Organizaciones civiles como el Brennan Center for Justice han manifestado su profunda alarma ante lo que consideran un "uso instrumental de las fuerzas del orden para fines de venganza política". Sus analistas advierten que el origen de esta masiva investigación proviene de presiones internas dentro del propio Departamento de Justicia del actual gabinete. La orden de registro original de enero fue impulsada decisivamente por Kurt Olsen, un abogado que en su momento asesoró los esfuerzos legales particulares para revertir la derrota de Trump en 2020 y que posteriormente fue integrado al Departamento de Justicia en una oficina especial basada en Miami.
La misión de dicha unidad, según AP, es investigar una supuesta "gran conspiración" de exfuncionarios de las eras de Barack Obama y Joe Biden para descarrilar las agendas conservadoras.

De desafíos y fantasmas
La celeridad exigida en el memorando para concluir la revisión a mediados de julio plantea interrogantes cruciales en el ámbito legal. Expertos en derecho penal estadounidense señalan en los medios norteamericanos que el FBI se enfrenta a una barrera de tiempo infranqueable: el estatuto de limitaciones estándar de cinco años aplicable a la mayoría de los delitos electorales federales expiró técnicamente durante el año pasado.
Para que el Departamento de Justicia pueda procesar formalmente a cualquier funcionario u organización de Georgia por los eventos de 2020, los fiscales federales tendrían que formular cargos mucho más amplios y complejos, como el de conspiración institucional contra el Estado, una vía que aún permanece en el terreno de la incertidumbre legal.
A pesar de estas limitaciones de tiempo, la retórica oficial no ha bajado el tono. El controvertido director del FBI, Kash Patel, nombrado por Trump tras su retorno al poder en este segundo mandato, insinuó públicamente en abril que Justicia procedería pronto a realizar arrestos masivos relacionados con los comicios de 2020. Aunque dichas detenciones aún no se han materializado, las acciones actuales sugieren que el aparato estatal se está moviendo con determinación.

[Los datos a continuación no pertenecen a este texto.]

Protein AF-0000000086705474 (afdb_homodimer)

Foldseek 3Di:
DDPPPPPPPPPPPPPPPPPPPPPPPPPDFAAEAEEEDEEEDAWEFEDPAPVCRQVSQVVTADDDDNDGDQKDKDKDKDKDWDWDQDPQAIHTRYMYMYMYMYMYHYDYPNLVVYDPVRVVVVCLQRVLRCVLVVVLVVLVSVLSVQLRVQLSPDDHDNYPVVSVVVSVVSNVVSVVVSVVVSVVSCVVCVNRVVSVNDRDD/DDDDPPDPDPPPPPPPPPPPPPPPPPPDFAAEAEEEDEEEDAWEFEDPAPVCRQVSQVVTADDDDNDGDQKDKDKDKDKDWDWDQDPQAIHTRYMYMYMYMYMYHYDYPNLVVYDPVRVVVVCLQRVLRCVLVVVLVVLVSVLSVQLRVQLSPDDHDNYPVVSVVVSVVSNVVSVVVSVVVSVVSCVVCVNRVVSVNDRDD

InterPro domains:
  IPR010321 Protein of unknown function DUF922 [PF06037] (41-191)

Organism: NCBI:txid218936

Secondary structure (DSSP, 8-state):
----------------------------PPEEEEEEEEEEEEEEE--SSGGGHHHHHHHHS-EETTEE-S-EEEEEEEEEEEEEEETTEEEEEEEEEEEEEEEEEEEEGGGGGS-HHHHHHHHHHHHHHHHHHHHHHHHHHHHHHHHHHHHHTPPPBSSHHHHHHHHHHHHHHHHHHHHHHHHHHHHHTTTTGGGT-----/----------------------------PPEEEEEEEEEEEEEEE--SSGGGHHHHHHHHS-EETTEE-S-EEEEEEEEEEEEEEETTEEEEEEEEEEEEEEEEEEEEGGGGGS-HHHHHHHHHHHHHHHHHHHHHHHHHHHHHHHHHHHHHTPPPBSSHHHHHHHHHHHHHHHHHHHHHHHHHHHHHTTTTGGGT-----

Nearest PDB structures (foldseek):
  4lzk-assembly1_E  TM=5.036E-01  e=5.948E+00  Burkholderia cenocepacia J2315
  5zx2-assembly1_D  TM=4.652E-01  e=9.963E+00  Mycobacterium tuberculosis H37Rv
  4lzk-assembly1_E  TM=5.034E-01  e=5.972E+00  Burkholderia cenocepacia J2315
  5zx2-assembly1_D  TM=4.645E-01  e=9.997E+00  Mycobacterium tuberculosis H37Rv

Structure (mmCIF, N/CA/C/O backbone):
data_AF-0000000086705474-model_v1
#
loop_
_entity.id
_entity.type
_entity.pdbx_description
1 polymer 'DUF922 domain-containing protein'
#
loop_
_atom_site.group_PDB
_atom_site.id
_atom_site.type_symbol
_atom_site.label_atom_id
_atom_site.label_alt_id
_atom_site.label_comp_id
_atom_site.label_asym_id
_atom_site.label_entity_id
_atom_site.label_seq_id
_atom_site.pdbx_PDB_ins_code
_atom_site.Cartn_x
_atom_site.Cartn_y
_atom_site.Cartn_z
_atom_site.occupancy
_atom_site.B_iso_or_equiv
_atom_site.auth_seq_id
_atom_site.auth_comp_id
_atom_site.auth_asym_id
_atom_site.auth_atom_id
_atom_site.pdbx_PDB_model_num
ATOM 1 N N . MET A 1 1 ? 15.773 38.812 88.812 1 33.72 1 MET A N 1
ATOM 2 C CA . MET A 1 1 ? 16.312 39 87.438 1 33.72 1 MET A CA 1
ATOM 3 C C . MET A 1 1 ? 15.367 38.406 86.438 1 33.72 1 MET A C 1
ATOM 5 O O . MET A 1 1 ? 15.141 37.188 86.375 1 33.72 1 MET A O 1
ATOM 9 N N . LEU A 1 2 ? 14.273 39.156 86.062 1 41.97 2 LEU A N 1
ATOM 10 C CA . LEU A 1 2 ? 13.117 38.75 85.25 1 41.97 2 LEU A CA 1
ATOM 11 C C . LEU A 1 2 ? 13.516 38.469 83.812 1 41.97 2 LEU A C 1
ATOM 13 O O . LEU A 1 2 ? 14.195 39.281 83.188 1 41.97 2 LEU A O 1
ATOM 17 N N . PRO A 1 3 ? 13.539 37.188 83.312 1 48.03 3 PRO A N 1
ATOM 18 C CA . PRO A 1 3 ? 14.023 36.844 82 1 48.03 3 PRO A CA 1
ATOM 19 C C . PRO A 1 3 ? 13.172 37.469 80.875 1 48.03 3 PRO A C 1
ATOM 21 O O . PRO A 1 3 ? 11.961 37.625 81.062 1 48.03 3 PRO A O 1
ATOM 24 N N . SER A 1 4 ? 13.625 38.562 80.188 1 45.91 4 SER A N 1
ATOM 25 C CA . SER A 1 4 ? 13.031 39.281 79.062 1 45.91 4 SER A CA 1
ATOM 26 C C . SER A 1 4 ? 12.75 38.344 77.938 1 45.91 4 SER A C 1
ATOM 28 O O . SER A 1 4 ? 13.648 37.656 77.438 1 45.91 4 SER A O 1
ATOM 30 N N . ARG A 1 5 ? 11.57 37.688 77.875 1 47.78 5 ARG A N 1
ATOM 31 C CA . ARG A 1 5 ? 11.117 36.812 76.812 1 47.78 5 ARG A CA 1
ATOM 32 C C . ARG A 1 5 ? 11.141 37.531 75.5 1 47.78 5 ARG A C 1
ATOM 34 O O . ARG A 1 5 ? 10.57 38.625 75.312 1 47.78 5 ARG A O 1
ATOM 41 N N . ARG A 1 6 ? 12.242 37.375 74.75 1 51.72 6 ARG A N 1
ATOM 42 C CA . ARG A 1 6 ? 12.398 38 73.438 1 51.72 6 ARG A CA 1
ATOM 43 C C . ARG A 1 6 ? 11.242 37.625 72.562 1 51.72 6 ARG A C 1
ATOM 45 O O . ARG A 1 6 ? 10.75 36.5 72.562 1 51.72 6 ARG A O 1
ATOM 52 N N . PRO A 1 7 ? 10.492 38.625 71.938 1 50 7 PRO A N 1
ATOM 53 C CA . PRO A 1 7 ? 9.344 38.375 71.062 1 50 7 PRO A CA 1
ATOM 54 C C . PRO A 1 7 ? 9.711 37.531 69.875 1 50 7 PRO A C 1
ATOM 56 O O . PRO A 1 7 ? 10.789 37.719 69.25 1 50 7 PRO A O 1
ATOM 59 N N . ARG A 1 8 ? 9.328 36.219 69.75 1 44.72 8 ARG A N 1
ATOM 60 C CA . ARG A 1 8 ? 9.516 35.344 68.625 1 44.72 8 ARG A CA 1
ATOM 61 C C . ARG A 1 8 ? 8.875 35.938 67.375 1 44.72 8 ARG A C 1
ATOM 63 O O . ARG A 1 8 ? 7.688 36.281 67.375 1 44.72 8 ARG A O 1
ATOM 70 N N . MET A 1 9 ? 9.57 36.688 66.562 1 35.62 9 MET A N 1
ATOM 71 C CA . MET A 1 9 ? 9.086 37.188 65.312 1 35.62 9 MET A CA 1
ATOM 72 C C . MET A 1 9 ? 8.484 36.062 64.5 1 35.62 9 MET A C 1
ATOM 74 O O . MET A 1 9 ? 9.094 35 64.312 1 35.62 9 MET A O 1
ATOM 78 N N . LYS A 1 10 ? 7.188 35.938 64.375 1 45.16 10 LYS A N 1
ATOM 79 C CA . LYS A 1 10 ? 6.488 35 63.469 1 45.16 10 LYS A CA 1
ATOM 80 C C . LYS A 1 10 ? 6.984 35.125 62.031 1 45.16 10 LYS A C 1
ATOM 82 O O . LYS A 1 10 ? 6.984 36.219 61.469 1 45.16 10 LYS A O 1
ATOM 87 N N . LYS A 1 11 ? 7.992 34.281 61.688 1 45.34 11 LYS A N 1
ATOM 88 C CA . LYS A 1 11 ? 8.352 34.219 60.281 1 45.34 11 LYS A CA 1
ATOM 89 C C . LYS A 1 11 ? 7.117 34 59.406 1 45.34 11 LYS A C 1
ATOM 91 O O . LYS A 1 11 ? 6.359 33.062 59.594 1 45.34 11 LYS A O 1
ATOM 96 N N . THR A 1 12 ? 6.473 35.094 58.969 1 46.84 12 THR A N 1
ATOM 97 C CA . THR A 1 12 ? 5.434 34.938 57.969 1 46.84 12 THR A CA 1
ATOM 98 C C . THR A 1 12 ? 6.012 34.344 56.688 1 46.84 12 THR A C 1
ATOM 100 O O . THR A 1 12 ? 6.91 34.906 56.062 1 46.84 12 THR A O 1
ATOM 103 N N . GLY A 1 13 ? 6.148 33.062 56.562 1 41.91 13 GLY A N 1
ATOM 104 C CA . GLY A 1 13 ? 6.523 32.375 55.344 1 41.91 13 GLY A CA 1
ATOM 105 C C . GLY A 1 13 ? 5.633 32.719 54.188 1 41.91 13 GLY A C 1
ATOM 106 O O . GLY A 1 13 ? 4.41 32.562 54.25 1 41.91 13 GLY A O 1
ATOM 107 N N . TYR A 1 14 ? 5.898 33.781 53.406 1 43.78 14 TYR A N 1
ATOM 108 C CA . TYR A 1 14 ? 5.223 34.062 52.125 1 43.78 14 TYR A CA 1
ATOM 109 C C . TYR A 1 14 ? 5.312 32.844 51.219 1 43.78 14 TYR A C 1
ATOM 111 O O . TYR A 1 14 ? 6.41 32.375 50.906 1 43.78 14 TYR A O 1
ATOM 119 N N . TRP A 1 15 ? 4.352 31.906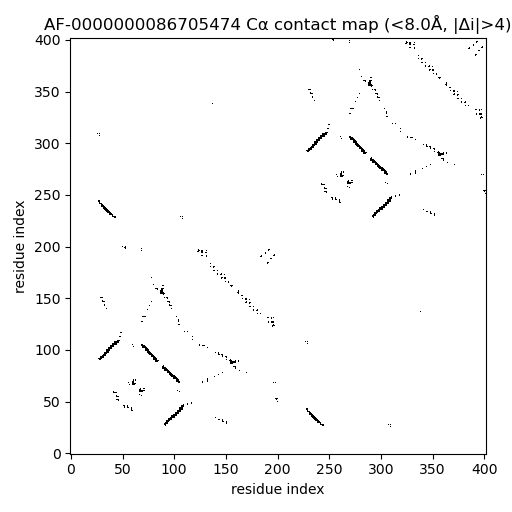 51.344 1 41.41 15 TRP A N 1
ATOM 120 C CA . TRP A 1 15 ? 4.242 30.859 50.344 1 41.41 15 TRP A CA 1
ATOM 121 C C . TRP A 1 15 ? 4.164 31.453 48.938 1 41.41 15 TRP A C 1
ATOM 123 O O . TRP A 1 15 ? 3.23 32.219 48.625 1 41.41 15 TRP A O 1
ATOM 133 N N . LEU A 1 16 ? 5.258 31.844 48.312 1 44.44 16 LEU A N 1
ATOM 134 C CA . LEU A 1 16 ? 5.273 32.094 46.875 1 44.44 16 LEU A CA 1
ATOM 135 C C . LEU A 1 16 ? 4.559 30.984 46.094 1 44.44 16 LEU A C 1
ATOM 137 O O . LEU A 1 16 ? 5.023 29.844 46.094 1 44.44 16 LEU A O 1
ATOM 141 N N . GLY A 1 17 ? 3.217 31.031 46 1 41.88 17 GLY A N 1
ATOM 142 C CA . GLY A 1 17 ? 2.477 30.172 45.094 1 41.88 17 GLY A CA 1
ATOM 143 C C . GLY A 1 17 ? 3.045 30.141 43.688 1 41.88 17 GLY A C 1
ATOM 144 O O . GLY A 1 17 ? 3.08 31.172 43 1 41.88 17 GLY A O 1
ATOM 145 N N . ALA A 1 18 ? 4.004 29.359 43.375 1 45.19 18 ALA A N 1
ATOM 146 C CA . ALA A 1 18 ? 4.406 29.094 42 1 45.19 18 ALA A CA 1
ATOM 147 C C . ALA A 1 18 ? 3.191 28.797 41.125 1 45.19 18 ALA A C 1
ATOM 149 O O . ALA A 1 18 ? 2.551 27.75 41.281 1 45.19 18 ALA A O 1
ATOM 150 N N . TRP A 1 19 ? 2.506 29.859 40.562 1 41.56 19 TRP A N 1
ATOM 151 C CA . TRP A 1 19 ? 1.549 29.609 39.5 1 41.56 19 TRP A CA 1
ATOM 152 C C . TRP A 1 19 ? 2.162 28.734 38.406 1 41.56 19 TRP A C 1
ATOM 154 O O . TRP A 1 19 ? 3.062 29.172 37.688 1 41.56 19 TRP A O 1
ATOM 164 N N . LEU A 1 20 ? 2.234 27.453 38.656 1 40.69 20 LEU A N 1
ATOM 165 C CA . LEU A 1 20 ? 2.508 26.547 37.531 1 40.69 20 LEU A CA 1
ATOM 166 C C . LEU A 1 20 ? 1.64 26.906 36.344 1 40.69 20 LEU A C 1
ATOM 168 O O . LEU A 1 20 ? 0.427 26.672 36.344 1 40.69 20 LEU A O 1
ATOM 172 N N . LEU A 1 21 ? 1.964 27.984 35.625 1 39.12 21 LEU A N 1
ATOM 173 C CA . LEU A 1 21 ? 1.354 28.109 34.281 1 39.12 21 LEU A CA 1
ATOM 174 C C . LEU A 1 21 ? 1.39 26.781 33.562 1 39.12 21 LEU A C 1
ATOM 176 O O . LEU A 1 21 ? 2.453 26.328 33.125 1 39.12 21 LEU A O 1
ATOM 180 N N . LEU A 1 22 ? 0.556 25.891 33.938 1 41.06 22 LEU A N 1
ATOM 181 C CA . LEU A 1 22 ? 0.345 24.781 33 1 41.06 22 LEU A CA 1
ATOM 182 C C . LEU A 1 22 ? 0.246 25.297 31.578 1 41.06 22 LEU A C 1
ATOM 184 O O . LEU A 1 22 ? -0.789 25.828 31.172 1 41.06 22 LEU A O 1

Por otro lado, diversos observadores políticos locales apuntan a que el verdadero foco de esta gigantesca movilización no radica únicamente en lo ocurrido seis años atrás, sino en el panorama político inmediato: con las elecciones legislativas de mitad de mandato programadas para noviembre, o sea, a la vuelta de la esquina, críticos de la Casa Blanca sugieren que la intervención sistemática del FBI quiere busca enviar un mensaje disuasorio, hasta intimidatorio, a los trabajadores electorales. Así, sentaría precedentes legales para intervenir directamente en el escrutinio de futuros comicios. Serán en 2028.

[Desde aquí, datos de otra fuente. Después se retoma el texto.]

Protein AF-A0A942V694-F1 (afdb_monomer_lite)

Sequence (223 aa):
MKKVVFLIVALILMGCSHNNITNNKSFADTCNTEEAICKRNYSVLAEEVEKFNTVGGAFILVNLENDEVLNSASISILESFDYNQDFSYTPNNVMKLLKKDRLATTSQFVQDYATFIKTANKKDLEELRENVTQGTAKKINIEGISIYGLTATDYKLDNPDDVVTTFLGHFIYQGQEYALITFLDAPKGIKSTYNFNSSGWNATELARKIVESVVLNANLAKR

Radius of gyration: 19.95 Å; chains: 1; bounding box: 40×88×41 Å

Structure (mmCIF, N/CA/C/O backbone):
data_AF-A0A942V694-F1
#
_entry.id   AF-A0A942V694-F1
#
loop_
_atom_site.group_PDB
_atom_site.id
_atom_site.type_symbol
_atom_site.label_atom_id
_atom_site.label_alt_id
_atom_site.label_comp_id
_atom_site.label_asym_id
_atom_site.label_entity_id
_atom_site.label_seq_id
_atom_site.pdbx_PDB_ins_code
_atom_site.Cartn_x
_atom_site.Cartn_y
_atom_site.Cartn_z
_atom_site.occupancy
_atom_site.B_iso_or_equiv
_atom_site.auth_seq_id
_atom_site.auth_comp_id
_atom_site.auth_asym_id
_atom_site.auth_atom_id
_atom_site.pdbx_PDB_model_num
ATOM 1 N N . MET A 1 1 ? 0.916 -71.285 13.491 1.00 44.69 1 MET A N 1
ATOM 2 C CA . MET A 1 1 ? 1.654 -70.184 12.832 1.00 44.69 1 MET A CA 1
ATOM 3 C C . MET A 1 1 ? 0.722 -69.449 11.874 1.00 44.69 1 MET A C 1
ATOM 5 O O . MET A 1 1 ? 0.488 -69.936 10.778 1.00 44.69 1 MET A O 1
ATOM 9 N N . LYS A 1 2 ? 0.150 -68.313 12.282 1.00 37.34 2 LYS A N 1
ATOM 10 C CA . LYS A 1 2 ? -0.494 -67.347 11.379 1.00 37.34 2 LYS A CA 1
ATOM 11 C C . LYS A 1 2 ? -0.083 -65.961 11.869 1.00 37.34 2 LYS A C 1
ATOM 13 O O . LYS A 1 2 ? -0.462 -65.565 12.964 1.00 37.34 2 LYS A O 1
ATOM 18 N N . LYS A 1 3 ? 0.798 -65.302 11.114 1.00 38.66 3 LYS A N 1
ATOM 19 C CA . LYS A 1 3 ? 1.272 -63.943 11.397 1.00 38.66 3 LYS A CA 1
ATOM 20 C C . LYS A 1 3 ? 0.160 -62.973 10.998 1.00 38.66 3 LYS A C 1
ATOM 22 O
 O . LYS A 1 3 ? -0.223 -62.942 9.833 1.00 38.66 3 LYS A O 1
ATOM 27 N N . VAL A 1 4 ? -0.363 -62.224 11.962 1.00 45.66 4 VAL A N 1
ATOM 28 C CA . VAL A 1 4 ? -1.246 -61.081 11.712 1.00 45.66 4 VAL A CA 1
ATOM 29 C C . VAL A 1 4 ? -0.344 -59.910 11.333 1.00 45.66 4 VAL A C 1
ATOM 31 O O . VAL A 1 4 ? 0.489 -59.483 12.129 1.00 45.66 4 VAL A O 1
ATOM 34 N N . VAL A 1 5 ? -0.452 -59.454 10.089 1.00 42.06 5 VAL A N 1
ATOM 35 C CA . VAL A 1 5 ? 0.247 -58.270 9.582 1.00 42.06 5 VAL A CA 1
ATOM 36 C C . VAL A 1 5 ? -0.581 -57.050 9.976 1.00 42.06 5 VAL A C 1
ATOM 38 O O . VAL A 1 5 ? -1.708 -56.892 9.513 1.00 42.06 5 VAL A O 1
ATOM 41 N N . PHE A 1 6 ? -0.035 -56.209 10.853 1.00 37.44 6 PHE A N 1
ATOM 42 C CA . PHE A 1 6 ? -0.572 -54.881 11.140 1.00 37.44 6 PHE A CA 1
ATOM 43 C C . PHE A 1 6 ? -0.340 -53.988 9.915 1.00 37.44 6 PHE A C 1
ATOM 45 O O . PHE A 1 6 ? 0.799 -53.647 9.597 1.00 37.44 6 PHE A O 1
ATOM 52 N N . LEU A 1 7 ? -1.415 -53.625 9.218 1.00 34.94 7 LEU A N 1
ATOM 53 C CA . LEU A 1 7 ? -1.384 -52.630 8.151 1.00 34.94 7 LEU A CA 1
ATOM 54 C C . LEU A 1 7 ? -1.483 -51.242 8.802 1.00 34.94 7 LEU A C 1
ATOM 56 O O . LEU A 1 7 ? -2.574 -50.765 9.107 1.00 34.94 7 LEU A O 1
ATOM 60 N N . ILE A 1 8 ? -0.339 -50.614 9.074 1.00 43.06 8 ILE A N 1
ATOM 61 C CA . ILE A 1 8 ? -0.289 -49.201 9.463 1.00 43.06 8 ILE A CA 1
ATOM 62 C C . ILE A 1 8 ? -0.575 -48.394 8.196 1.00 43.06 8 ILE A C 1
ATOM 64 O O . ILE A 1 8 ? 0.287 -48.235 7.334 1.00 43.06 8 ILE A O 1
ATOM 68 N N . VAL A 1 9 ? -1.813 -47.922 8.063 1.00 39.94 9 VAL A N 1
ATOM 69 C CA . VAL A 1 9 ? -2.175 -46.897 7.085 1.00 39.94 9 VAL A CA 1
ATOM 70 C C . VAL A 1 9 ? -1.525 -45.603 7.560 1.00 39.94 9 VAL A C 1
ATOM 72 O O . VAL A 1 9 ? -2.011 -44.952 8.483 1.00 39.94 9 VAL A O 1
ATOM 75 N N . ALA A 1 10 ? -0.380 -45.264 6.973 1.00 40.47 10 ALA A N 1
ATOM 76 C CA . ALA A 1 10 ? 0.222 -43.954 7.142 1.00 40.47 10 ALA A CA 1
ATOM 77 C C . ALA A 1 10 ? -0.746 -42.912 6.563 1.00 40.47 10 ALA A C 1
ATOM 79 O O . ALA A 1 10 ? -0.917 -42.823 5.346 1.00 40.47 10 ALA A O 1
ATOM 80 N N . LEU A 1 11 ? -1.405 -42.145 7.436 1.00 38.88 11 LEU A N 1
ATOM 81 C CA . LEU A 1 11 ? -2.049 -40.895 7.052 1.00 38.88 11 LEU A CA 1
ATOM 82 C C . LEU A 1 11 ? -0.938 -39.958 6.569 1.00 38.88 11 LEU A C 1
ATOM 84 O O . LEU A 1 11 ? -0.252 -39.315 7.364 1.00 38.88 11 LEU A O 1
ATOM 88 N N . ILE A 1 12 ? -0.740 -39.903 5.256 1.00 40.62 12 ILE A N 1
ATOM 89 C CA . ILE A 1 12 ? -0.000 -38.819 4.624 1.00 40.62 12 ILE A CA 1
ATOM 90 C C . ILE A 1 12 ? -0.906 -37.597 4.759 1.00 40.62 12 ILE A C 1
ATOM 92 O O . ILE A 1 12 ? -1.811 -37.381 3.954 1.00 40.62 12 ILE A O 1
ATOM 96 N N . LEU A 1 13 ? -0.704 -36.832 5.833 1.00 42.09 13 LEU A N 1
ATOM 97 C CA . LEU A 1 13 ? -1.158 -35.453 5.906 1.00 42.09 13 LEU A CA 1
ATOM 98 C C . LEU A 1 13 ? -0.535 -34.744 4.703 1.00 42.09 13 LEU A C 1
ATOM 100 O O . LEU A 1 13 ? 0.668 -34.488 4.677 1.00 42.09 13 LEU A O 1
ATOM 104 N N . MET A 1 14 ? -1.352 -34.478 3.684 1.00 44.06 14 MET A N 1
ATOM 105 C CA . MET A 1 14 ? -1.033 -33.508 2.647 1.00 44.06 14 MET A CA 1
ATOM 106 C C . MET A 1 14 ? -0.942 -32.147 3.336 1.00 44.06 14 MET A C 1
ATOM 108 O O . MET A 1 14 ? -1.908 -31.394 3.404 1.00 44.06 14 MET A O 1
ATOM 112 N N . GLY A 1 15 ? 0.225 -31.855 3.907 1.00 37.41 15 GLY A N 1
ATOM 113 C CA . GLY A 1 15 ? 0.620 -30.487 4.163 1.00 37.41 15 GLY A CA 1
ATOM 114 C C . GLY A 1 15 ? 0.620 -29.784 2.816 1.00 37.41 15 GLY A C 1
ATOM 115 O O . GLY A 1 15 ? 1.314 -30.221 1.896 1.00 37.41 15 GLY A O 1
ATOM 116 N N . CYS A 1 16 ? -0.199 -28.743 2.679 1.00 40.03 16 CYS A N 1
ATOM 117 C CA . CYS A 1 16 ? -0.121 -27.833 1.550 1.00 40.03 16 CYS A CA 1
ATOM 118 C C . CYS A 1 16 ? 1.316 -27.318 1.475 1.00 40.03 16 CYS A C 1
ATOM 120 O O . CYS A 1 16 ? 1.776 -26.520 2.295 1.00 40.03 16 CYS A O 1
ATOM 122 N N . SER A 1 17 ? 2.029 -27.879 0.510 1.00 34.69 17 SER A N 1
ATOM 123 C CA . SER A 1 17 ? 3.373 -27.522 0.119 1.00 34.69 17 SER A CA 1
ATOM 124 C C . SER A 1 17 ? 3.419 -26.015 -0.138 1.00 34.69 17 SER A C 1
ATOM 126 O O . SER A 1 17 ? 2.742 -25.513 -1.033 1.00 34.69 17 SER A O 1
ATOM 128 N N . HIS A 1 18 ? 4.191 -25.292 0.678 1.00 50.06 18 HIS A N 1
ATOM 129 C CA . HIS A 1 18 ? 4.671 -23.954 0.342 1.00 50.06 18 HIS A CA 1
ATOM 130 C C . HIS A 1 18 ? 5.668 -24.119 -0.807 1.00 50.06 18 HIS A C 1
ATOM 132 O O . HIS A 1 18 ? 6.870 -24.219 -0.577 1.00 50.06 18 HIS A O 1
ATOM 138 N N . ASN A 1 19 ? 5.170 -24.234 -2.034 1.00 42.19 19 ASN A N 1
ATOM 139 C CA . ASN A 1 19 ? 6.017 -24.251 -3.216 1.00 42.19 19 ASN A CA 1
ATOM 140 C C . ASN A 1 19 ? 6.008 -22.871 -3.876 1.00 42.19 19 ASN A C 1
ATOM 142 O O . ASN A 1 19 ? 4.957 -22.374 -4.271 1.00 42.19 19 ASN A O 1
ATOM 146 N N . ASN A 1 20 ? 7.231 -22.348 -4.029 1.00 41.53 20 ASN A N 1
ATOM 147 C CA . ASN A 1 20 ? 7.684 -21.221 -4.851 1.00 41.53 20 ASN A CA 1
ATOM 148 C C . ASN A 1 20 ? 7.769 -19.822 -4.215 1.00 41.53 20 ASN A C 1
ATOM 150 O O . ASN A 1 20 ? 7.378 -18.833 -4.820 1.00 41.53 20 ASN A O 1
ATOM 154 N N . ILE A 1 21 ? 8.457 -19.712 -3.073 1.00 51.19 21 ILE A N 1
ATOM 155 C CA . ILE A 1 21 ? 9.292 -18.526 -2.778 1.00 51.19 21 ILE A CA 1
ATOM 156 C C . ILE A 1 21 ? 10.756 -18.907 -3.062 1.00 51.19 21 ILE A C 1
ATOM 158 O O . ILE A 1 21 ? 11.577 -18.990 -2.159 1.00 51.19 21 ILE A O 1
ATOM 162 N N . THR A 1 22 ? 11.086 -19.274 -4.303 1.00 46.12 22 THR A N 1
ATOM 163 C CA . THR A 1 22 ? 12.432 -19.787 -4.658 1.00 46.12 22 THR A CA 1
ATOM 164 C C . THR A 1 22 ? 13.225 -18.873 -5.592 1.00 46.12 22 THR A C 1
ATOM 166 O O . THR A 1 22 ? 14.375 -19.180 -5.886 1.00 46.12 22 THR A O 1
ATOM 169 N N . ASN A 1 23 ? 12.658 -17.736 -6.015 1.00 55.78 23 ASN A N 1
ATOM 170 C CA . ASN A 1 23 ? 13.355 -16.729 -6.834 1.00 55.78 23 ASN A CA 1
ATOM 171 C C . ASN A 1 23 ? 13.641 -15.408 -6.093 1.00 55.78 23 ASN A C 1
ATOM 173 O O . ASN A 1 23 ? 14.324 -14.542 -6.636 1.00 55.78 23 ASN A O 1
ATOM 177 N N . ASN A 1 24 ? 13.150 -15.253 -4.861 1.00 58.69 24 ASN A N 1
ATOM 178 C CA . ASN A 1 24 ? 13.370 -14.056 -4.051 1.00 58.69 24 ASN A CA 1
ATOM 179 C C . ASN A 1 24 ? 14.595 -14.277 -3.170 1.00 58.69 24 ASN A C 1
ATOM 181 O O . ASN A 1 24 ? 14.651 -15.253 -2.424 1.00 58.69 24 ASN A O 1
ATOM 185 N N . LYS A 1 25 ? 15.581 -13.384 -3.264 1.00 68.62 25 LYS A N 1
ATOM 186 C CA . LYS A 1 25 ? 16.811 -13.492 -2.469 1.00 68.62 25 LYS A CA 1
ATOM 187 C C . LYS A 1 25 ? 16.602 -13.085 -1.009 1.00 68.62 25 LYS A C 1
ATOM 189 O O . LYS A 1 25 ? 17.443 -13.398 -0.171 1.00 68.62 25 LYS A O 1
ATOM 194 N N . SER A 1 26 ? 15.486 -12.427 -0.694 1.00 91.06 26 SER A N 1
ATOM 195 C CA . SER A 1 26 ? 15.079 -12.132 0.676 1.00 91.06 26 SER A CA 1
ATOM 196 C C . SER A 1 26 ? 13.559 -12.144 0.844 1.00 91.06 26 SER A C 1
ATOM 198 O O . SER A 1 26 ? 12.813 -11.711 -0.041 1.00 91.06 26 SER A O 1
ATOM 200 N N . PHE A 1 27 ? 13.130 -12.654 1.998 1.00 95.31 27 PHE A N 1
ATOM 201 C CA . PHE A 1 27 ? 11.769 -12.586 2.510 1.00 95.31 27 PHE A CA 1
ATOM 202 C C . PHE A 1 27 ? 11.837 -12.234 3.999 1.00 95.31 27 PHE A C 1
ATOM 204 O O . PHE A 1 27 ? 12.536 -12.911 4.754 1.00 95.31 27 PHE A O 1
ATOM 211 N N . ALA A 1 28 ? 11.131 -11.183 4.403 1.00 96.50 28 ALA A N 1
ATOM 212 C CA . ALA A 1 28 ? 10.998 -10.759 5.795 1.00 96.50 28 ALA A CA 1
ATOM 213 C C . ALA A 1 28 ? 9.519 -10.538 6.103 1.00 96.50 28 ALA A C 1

"El hecho de movilizar a más de dos centenares de analistas de todo el país para escudriñar documentos archivados de 2000, en lugar de combatir el crimen organizado o las amenazas cibernéticas actuales, demuestra un cambio radical en las prioridades del buró", comentó un exalto cargo de la inteligencia civil al Washington Post, bajo condición de anonimato.